Klar kenne ich die Musik aus der Zeit, kenne die Busse, die Farben, die Klamotten und das Lebensgefühl der einen Seite, und mag es. Shaw schafft es aber, mir neben dem klischeehaften und oft positivem Bild des Swinging London und der aufsteigenden Hippie-Ära plötzlich die andere, die düstere und realistische Seite zu zeigen, die der Arbeiter und einer in jeder Generation festgefahrenen Gesellschaft. Und weiter noch zeigt er mir all die Ecken und Kanten innerhalb des Swinging London, zeigt mir, dass nicht alles geil und schön und neu war, sondern eben auch anstrengend und manipulativ und verstörend und gewaltsam.

Der Krimi in Kings of London läuft bei mir nebenher. Aber das Zwischenmenschliche und Shaws Abbild von 1969, extrem lesenswert. Ich freue mich auf den letzten Teil der Trilogie, kommt Ende des Jahres.

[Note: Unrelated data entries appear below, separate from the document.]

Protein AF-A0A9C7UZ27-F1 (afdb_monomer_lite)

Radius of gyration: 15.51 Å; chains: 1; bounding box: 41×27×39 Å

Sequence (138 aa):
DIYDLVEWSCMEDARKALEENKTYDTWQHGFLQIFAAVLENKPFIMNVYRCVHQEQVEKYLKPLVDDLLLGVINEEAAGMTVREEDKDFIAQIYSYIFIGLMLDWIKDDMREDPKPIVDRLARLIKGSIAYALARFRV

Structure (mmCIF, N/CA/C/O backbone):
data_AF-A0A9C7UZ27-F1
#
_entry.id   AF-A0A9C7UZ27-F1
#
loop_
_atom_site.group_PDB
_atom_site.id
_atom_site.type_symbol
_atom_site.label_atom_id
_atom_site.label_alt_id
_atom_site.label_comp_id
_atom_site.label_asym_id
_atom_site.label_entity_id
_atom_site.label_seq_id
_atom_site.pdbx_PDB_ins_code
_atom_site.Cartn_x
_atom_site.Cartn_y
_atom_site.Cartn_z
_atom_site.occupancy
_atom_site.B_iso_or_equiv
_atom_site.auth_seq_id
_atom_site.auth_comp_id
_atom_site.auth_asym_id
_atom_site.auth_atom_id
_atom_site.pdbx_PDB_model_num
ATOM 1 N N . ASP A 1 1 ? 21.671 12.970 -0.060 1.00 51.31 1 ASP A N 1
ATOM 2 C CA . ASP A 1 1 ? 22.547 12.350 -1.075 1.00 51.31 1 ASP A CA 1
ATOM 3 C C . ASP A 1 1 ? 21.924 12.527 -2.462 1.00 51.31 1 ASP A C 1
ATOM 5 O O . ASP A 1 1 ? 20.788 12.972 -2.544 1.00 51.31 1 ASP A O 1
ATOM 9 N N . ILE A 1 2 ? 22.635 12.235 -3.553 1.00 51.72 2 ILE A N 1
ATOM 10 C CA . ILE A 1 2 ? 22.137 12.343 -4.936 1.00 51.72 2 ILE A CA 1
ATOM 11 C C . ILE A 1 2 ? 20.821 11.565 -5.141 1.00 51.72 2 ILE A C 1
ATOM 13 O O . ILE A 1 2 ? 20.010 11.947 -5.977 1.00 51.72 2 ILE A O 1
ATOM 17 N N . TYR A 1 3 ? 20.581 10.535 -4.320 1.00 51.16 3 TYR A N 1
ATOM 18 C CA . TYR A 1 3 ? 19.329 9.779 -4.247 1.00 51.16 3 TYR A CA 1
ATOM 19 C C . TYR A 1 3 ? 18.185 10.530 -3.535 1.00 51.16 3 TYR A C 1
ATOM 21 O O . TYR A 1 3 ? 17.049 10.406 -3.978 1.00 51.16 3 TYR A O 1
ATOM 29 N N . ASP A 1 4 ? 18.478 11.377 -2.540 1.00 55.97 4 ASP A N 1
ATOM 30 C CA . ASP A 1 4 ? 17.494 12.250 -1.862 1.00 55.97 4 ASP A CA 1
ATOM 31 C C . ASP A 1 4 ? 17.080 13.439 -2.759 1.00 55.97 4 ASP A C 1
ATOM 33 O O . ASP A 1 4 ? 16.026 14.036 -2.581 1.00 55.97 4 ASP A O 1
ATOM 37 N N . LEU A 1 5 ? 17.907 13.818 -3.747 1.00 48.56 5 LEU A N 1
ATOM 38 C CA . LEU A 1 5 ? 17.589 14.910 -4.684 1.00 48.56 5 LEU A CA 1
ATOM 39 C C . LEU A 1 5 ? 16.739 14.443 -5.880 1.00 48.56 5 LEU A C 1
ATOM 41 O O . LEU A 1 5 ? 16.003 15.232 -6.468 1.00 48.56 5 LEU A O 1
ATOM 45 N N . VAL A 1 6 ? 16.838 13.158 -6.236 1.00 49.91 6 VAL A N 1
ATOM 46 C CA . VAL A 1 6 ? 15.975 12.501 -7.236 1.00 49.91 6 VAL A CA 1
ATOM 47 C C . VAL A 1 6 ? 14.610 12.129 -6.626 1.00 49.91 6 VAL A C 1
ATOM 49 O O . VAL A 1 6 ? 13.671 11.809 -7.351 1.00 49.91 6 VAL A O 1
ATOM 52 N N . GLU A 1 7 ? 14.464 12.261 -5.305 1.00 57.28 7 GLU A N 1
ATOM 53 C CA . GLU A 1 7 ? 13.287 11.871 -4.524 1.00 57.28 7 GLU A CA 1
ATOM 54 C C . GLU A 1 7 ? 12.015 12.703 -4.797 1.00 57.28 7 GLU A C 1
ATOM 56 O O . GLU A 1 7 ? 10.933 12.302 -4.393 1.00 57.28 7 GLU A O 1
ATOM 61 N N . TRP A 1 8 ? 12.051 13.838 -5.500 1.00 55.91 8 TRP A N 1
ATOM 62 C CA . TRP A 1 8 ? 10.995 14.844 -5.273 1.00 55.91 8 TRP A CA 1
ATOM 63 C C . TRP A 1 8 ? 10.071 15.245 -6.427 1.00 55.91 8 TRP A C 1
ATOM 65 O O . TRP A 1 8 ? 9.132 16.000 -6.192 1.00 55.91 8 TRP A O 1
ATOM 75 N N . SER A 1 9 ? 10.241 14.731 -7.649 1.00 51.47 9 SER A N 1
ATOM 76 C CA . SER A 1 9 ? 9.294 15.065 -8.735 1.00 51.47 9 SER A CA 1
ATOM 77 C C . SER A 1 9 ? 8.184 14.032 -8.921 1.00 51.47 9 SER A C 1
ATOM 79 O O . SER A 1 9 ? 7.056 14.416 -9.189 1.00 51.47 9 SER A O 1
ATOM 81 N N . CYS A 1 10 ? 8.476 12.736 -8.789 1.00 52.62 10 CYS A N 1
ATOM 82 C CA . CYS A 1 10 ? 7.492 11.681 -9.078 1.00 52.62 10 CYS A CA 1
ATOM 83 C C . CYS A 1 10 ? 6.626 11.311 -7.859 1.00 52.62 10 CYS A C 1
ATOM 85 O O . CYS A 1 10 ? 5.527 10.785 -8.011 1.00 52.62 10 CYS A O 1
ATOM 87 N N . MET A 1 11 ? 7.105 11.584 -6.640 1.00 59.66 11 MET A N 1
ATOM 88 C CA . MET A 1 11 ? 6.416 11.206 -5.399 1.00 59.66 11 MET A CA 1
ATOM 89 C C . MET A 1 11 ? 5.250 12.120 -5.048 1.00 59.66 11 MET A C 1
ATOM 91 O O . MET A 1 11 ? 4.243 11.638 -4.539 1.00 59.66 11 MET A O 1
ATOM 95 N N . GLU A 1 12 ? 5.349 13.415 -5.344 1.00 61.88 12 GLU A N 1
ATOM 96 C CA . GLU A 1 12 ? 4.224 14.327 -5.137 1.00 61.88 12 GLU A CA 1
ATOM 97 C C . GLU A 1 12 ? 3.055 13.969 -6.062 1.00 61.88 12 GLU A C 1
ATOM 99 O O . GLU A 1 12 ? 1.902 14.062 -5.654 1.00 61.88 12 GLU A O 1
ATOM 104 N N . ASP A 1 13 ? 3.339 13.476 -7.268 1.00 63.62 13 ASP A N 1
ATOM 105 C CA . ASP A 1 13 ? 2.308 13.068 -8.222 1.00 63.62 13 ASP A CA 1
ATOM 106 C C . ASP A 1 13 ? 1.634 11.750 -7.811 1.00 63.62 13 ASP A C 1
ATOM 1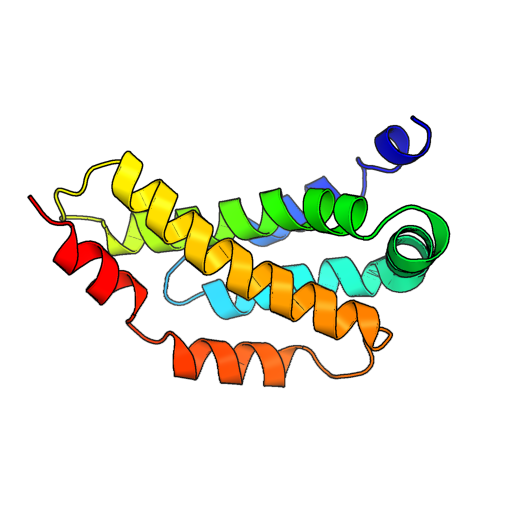08 O O . ASP A 1 13 ? 0.408 11.659 -7.850 1.00 63.62 13 ASP A O 1
ATOM 112 N N . ALA A 1 14 ? 2.392 10.763 -7.314 1.00 63.25 14 ALA A N 1
ATOM 113 C CA . ALA A 1 14 ? 1.816 9.542 -6.741 1.00 63.25 14 ALA A CA 1
ATOM 114 C C . ALA A 1 14 ? 1.007 9.829 -5.462 1.00 63.25 14 ALA A C 1
ATOM 116 O O . ALA A 1 14 ? -0.090 9.303 -5.287 1.00 63.25 14 ALA A O 1
ATOM 117 N N . ARG A 1 15 ? 1.511 10.710 -4.586 1.00 67.69 15 ARG A N 1
ATOM 118 C CA . ARG A 1 15 ? 0.817 11.139 -3.362 1.00 67.69 15 ARG A CA 1
ATOM 119 C C . ARG A 1 15 ? -0.481 11.886 -3.679 1.00 67.69 15 ARG A C 1
ATOM 121 O O . ARG A 1 15 ? -1.493 11.615 -3.043 1.00 67.69 15 ARG A O 1
ATOM 128 N N . LYS A 1 16 ? -0.474 12.761 -4.692 1.00 66.62 16 LYS A N 1
ATOM 129 C CA 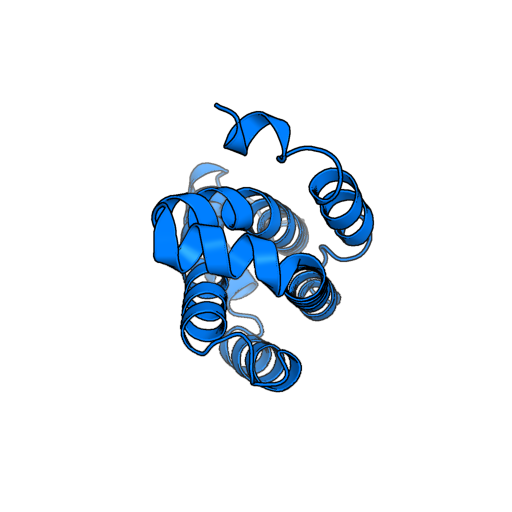. LYS A 1 16 ? -1.677 13.433 -5.212 1.00 66.62 16 LYS A CA 1
ATOM 130 C C . LYS A 1 16 ? -2.664 12.449 -5.832 1.00 66.62 16 LYS A C 1
ATOM 132 O O . LYS A 1 16 ? -3.856 12.551 -5.574 1.00 66.62 16 LYS A O 1
ATOM 137 N N . ALA A 1 17 ? -2.188 11.474 -6.610 1.00 64.12 17 ALA A N 1
ATOM 138 C CA . ALA A 1 17 ? -3.050 10.462 -7.226 1.00 64.12 17 ALA A CA 1
ATOM 139 C C . ALA A 1 17 ? -3.805 9.616 -6.185 1.00 64.12 17 ALA A C 1
ATOM 141 O O . ALA A 1 17 ? -4.918 9.159 -6.453 1.00 64.12 17 ALA A O 1
ATOM 142 N N . LEU A 1 18 ? -3.215 9.453 -4.996 1.00 66.25 18 LEU A N 1
ATOM 143 C CA . LEU A 1 18 ? -3.820 8.753 -3.871 1.00 66.25 18 LEU A CA 1
ATOM 144 C C . LEU A 1 18 ? -4.883 9.569 -3.127 1.00 66.25 18 LEU A C 1
ATOM 146 O O . LEU A 1 18 ? -5.644 8.956 -2.389 1.00 66.25 18 LEU A O 1
ATOM 150 N N . GLU A 1 19 ? -4.971 10.899 -3.268 1.00 66.50 19 GLU A N 1
ATOM 151 C CA . GLU A 1 19 ? -5.833 11.744 -2.413 1.00 66.50 19 GLU A CA 1
ATOM 152 C C . GLU A 1 19 ? -7.322 11.354 -2.444 1.00 66.50 19 GLU A C 1
ATOM 154 O O . GLU A 1 19 ? -8.005 11.517 -1.435 1.00 66.50 19 GLU A O 1
ATOM 159 N N . GLU A 1 20 ? -7.806 10.759 -3.537 1.00 64.88 20 GLU A N 1
ATOM 160 C CA . GLU A 1 20 ? -9.209 10.339 -3.679 1.00 64.88 20 GLU A CA 1
ATOM 161 C C . GLU A 1 20 ? -9.455 8.840 -3.404 1.00 64.88 20 GLU A C 1
ATOM 163 O O . GLU A 1 20 ? -10.605 8.410 -3.386 1.00 64.88 20 GLU A O 1
ATOM 168 N N . ASN A 1 21 ? -8.411 8.032 -3.157 1.00 73.00 21 ASN A N 1
ATOM 169 C CA . ASN A 1 21 ? -8.503 6.561 -3.179 1.00 73.00 21 ASN A CA 1
ATOM 170 C C . ASN A 1 21 ? -8.124 5.858 -1.869 1.00 73.00 21 ASN A C 1
ATOM 172 O O . ASN A 1 21 ? -7.635 4.725 -1.885 1.00 73.00 21 ASN A O 1
ATOM 176 N N . LYS A 1 22 ? -8.394 6.496 -0.728 1.00 74.75 22 LYS A N 1
ATOM 177 C CA . LYS A 1 22 ? -7.987 6.008 0.604 1.00 74.75 22 LYS A CA 1
ATOM 178 C C . LYS A 1 22 ? -9.126 5.460 1.461 1.00 74.75 22 LYS A C 1
ATOM 180 O O . LYS A 1 22 ? -8.972 5.381 2.674 1.00 74.75 22 LYS A O 1
ATOM 185 N N . THR A 1 23 ? -10.257 5.104 0.858 1.00 78.75 23 THR A N 1
ATOM 186 C CA . THR A 1 23 ? -11.412 4.549 1.576 1.00 78.75 23 THR A CA 1
ATOM 187 C C . THR A 1 23 ? -11.451 3.022 1.514 1.00 78.75 23 THR A C 1
ATOM 189 O O . THR A 1 23 ? -10.770 2.395 0.694 1.00 78.75 23 THR A O 1
ATOM 192 N N . TYR A 1 24 ? -12.272 2.4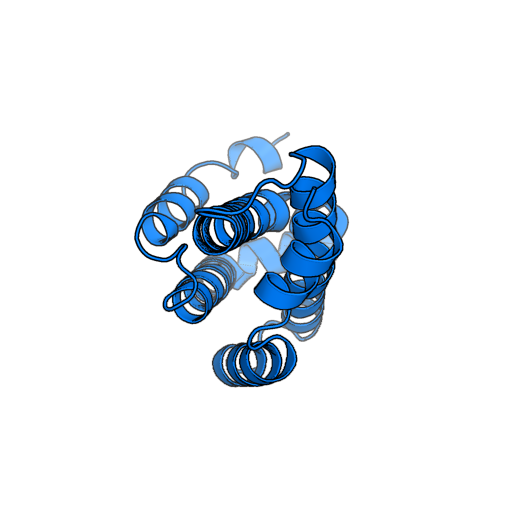00 2.360 1.00 68.38 24 TYR A N 1
ATOM 193 C CA . TYR A 1 24 ? -12.523 0.957 2.376 1.00 68.38 24 TYR A CA 1
ATOM 194 C C . TYR A 1 24 ? -12.935 0.406 1.001 1.00 68.38 24 TYR A C 1
ATOM 196 O O . TYR A 1 24 ? -12.537 -0.700 0.622 1.00 68.38 24 TYR A O 1
ATOM 204 N N . ASP A 1 25 ? -13.686 1.189 0.229 1.00 79.69 25 ASP A N 1
ATOM 205 C CA . ASP A 1 25 ? -14.154 0.783 -1.095 1.00 79.69 25 ASP A CA 1
ATOM 206 C C . ASP A 1 25 ? -13.132 1.067 -2.207 1.00 79.69 25 ASP A C 1
ATOM 208 O O . ASP A 1 25 ? -13.172 0.421 -3.255 1.00 79.69 25 ASP A O 1
ATOM 212 N N . THR A 1 26 ? -12.191 1.997 -2.004 1.00 86.81 26 THR A N 1
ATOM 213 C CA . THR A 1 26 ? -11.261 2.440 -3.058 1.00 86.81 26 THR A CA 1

Achja, Kleinigkeit, aber: Während das Cover und die CI sehr schön sind, verstehe ich zwei Sachen nicht: Warum wird der englische Originaltitel („House of Knives“) durch einen anderen englischen Titel ersetzt? Und warum macht sich keiner die Mühe, den Klappentext über den Autoren zumindest an dieses Buch anzupassen? Es ist einfach exakt der Gleiche des ersten Teils.

Kings of London von William Shaw wurde übersetzt von Conny Lösch und erschien bei Suhrkamp. Der Verlag hat mir ein Rezensionsexemplar zur Verfügung gestellt.